I grew up in the woods. I've had lots of ticks crawl all over me. I've only been bitten a time or two. And the ticks I've encountered don't carry Lyme's disease.

And that is NOT to say that my experience is everyone's experience and that there is no danger. But your comment is absolutely exaggerated.


My statements are true for most of central Europe. They are also true for large parts of the US. Solid data backs this up. This is not an emotional argument, tick prevalence is a well-researched field with lots of data.


The data says it's likely you'll get ticks, but not that you'll suffer severe consequences if you do minimal care. Every bushcrafter and scout knows to check for ticks. The prevalence of life-long Lyme disease with debilitation consequences is very small. I know that you're not even claiming otherwise, but the way you're making your argument is scare mongering and misleading to those who know nothing about ticks and tick-borne diseases.

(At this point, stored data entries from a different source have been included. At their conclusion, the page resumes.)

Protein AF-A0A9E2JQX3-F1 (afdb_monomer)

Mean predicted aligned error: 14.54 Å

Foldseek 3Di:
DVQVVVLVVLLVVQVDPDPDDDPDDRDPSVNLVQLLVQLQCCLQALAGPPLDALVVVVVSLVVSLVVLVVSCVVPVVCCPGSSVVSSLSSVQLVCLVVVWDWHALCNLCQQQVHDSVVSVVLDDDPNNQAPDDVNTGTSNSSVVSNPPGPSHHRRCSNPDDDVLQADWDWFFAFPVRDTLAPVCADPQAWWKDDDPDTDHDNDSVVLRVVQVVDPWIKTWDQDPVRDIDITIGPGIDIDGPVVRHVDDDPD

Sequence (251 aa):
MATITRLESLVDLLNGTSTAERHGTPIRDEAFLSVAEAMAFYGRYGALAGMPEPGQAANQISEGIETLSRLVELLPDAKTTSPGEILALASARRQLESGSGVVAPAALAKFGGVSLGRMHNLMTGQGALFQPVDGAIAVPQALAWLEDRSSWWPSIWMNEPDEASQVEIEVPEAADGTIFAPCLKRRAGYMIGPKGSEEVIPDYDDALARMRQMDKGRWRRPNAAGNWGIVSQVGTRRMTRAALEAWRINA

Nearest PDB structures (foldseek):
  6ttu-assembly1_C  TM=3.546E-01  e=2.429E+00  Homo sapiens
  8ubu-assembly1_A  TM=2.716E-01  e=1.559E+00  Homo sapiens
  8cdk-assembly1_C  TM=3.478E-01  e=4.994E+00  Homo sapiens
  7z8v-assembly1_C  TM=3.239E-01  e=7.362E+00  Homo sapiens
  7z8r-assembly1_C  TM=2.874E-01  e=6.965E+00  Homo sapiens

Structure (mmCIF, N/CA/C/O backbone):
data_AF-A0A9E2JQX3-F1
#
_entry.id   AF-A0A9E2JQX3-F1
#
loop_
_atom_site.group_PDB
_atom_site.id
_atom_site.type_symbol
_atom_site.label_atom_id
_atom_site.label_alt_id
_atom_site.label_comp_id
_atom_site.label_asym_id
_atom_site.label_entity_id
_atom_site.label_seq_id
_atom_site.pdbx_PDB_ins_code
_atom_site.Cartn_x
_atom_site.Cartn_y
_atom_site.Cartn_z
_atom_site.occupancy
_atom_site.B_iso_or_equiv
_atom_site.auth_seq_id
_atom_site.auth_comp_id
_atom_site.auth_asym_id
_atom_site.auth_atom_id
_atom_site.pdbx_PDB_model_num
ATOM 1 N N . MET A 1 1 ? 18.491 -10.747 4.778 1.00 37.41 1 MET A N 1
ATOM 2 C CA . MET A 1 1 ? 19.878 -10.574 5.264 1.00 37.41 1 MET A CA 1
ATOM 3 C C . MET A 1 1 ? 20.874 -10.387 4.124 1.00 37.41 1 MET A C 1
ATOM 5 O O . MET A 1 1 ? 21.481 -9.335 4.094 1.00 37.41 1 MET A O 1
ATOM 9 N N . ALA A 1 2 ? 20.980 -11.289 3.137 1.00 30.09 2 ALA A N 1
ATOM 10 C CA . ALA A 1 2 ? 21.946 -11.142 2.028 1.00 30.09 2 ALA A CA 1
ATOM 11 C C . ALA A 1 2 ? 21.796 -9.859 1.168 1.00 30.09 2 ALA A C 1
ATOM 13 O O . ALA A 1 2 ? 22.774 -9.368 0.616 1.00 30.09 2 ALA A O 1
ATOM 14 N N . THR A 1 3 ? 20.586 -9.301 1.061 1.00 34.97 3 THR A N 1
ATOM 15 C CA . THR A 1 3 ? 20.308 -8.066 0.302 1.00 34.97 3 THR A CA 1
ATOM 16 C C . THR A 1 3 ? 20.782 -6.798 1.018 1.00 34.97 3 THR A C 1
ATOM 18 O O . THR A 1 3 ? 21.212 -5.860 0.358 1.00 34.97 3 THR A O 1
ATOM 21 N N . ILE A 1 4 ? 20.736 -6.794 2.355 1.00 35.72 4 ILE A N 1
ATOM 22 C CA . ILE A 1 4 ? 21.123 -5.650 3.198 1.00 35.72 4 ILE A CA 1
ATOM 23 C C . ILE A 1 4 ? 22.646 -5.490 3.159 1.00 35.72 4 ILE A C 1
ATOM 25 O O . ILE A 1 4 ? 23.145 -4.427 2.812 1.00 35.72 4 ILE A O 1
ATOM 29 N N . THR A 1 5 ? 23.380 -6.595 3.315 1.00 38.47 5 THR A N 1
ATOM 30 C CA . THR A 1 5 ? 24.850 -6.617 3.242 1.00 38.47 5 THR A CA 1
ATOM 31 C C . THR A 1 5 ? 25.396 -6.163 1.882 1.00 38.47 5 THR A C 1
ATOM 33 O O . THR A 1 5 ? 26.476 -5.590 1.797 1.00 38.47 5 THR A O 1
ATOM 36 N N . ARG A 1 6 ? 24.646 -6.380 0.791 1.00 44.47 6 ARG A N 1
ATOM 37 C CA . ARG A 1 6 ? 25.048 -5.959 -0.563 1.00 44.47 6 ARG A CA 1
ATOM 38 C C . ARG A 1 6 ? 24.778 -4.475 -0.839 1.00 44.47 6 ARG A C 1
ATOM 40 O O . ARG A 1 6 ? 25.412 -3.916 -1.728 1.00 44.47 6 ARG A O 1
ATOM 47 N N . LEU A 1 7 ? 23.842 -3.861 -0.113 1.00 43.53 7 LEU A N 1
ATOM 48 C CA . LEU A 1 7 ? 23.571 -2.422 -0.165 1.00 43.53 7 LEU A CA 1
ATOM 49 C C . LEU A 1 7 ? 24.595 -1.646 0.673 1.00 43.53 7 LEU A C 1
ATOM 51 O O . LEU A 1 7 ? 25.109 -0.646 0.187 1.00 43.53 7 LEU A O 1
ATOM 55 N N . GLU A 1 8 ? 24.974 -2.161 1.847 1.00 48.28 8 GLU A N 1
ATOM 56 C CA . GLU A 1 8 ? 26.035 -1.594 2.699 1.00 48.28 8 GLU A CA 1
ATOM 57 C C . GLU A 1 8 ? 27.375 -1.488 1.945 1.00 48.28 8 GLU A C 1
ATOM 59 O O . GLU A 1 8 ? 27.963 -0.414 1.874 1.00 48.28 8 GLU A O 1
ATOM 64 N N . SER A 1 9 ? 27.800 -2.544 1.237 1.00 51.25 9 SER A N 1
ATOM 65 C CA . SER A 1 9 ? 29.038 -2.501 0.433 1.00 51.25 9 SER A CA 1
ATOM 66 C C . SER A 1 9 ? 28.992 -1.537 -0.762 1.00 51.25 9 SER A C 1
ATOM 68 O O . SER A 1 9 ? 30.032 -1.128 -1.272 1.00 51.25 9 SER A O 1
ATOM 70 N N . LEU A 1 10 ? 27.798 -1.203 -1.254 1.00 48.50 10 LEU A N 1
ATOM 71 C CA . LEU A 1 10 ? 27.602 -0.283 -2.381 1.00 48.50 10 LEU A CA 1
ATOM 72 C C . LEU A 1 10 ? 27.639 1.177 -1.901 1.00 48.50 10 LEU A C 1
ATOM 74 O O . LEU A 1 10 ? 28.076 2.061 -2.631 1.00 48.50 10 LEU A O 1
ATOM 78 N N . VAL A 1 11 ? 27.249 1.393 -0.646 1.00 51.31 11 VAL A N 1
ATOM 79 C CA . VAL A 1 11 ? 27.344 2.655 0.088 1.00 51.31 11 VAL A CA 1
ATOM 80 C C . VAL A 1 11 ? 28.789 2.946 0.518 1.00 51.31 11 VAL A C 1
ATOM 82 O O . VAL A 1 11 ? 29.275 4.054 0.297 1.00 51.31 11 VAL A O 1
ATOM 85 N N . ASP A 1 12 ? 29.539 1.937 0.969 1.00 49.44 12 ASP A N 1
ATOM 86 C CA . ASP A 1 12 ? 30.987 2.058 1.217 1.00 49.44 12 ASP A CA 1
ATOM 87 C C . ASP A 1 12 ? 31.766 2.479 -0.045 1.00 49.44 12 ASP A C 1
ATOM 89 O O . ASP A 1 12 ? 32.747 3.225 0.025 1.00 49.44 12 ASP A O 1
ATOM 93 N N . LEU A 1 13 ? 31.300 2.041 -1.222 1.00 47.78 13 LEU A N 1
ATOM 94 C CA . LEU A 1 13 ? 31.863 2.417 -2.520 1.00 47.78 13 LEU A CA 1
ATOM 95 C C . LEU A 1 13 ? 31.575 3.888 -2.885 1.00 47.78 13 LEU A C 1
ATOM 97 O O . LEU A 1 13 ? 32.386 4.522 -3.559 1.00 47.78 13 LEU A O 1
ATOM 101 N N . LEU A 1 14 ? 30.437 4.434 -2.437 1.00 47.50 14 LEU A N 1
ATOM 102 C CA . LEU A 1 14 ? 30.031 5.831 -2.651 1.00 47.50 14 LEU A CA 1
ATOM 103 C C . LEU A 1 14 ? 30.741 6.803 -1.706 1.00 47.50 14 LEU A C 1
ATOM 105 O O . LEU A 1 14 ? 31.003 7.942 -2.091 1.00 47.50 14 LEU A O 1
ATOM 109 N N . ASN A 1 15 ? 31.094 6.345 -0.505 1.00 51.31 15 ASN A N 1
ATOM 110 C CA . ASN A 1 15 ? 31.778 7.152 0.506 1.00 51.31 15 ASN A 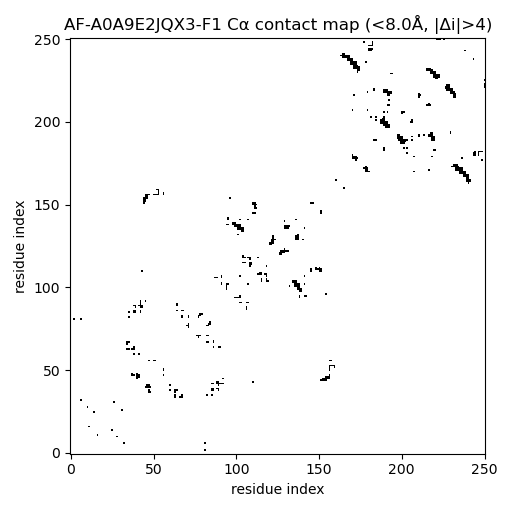CA 1
ATOM 111 C C . ASN A 1 15 ? 33.300 7.200 0.357 1.00 51.31 15 ASN A C 1
ATOM 113 O O . ASN A 1 15 ? 33.962 7.906 1.113 1.00 51.31 15 ASN A O 1
ATOM 117 N N . GLY A 1 16 ? 33.856 6.491 -0.629 1.00 41.28 16 GLY A N 1
ATOM 118 C CA . GLY A 1 16 ? 35.222 6.679 -1.097 1.00 41.28 16 GLY A CA 1
ATOM 119 C C . GLY A 1 16 ? 36.301 6.470 -0.032 1.00 41.28 16 GLY A C 1
ATOM 120 O O . GLY A 1 16 ? 36.875 7.422 0.485 1.00 41.28 16 GLY A O 1
ATOM 121 N N . THR A 1 17 ? 36.762 5.231 0.140 1.00 42.78 17 THR A N 1
ATOM 122 C CA . THR A 1 17 ? 38.144 4.966 0.596 1.00 42.78 17 THR A CA 1
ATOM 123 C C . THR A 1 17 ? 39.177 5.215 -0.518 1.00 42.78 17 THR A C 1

Yes, you'll get ticks. And you need to check for them, remove them the right way, and if you get red rings you need to go to your GP and get antibiotics. But out of the millions of tick bites that happen, tiny percentages cause anything more than a few days of fever (even that is already rare!) and debilitating, life-long consequences have a probability of happening in the same league as, say, getting bitten by a shark, or being shot at by Russian cruise missiles while you're on your way to your holiday destination.

While if the gruesome story of how 'a tick I got just from being outside' is front page news for a few days, many people will think 'o I better keep my children inside'. And the aggregate effects of that (while not as spectacular, or even reducible to this news item), are worse than whatever it is they're trying to prevent.

How often do you see 'person has something horrible happen to them, studies the field for 10 years, becomes expert and launches a well-balanced education or prevention campaign'? I've never heard it. What I do hear and see is 'person with median intelligence has something happen to them, goes on myopic crusade using mostly pathos in the form of graphic descriptions of their physical tribulations as a crutch for their own emotional healing'. Nothing wrong with people of median intelligence (or less), but it is wrong when they use things that happened to them by accident as a means of presenting a distorted vision of reality to others.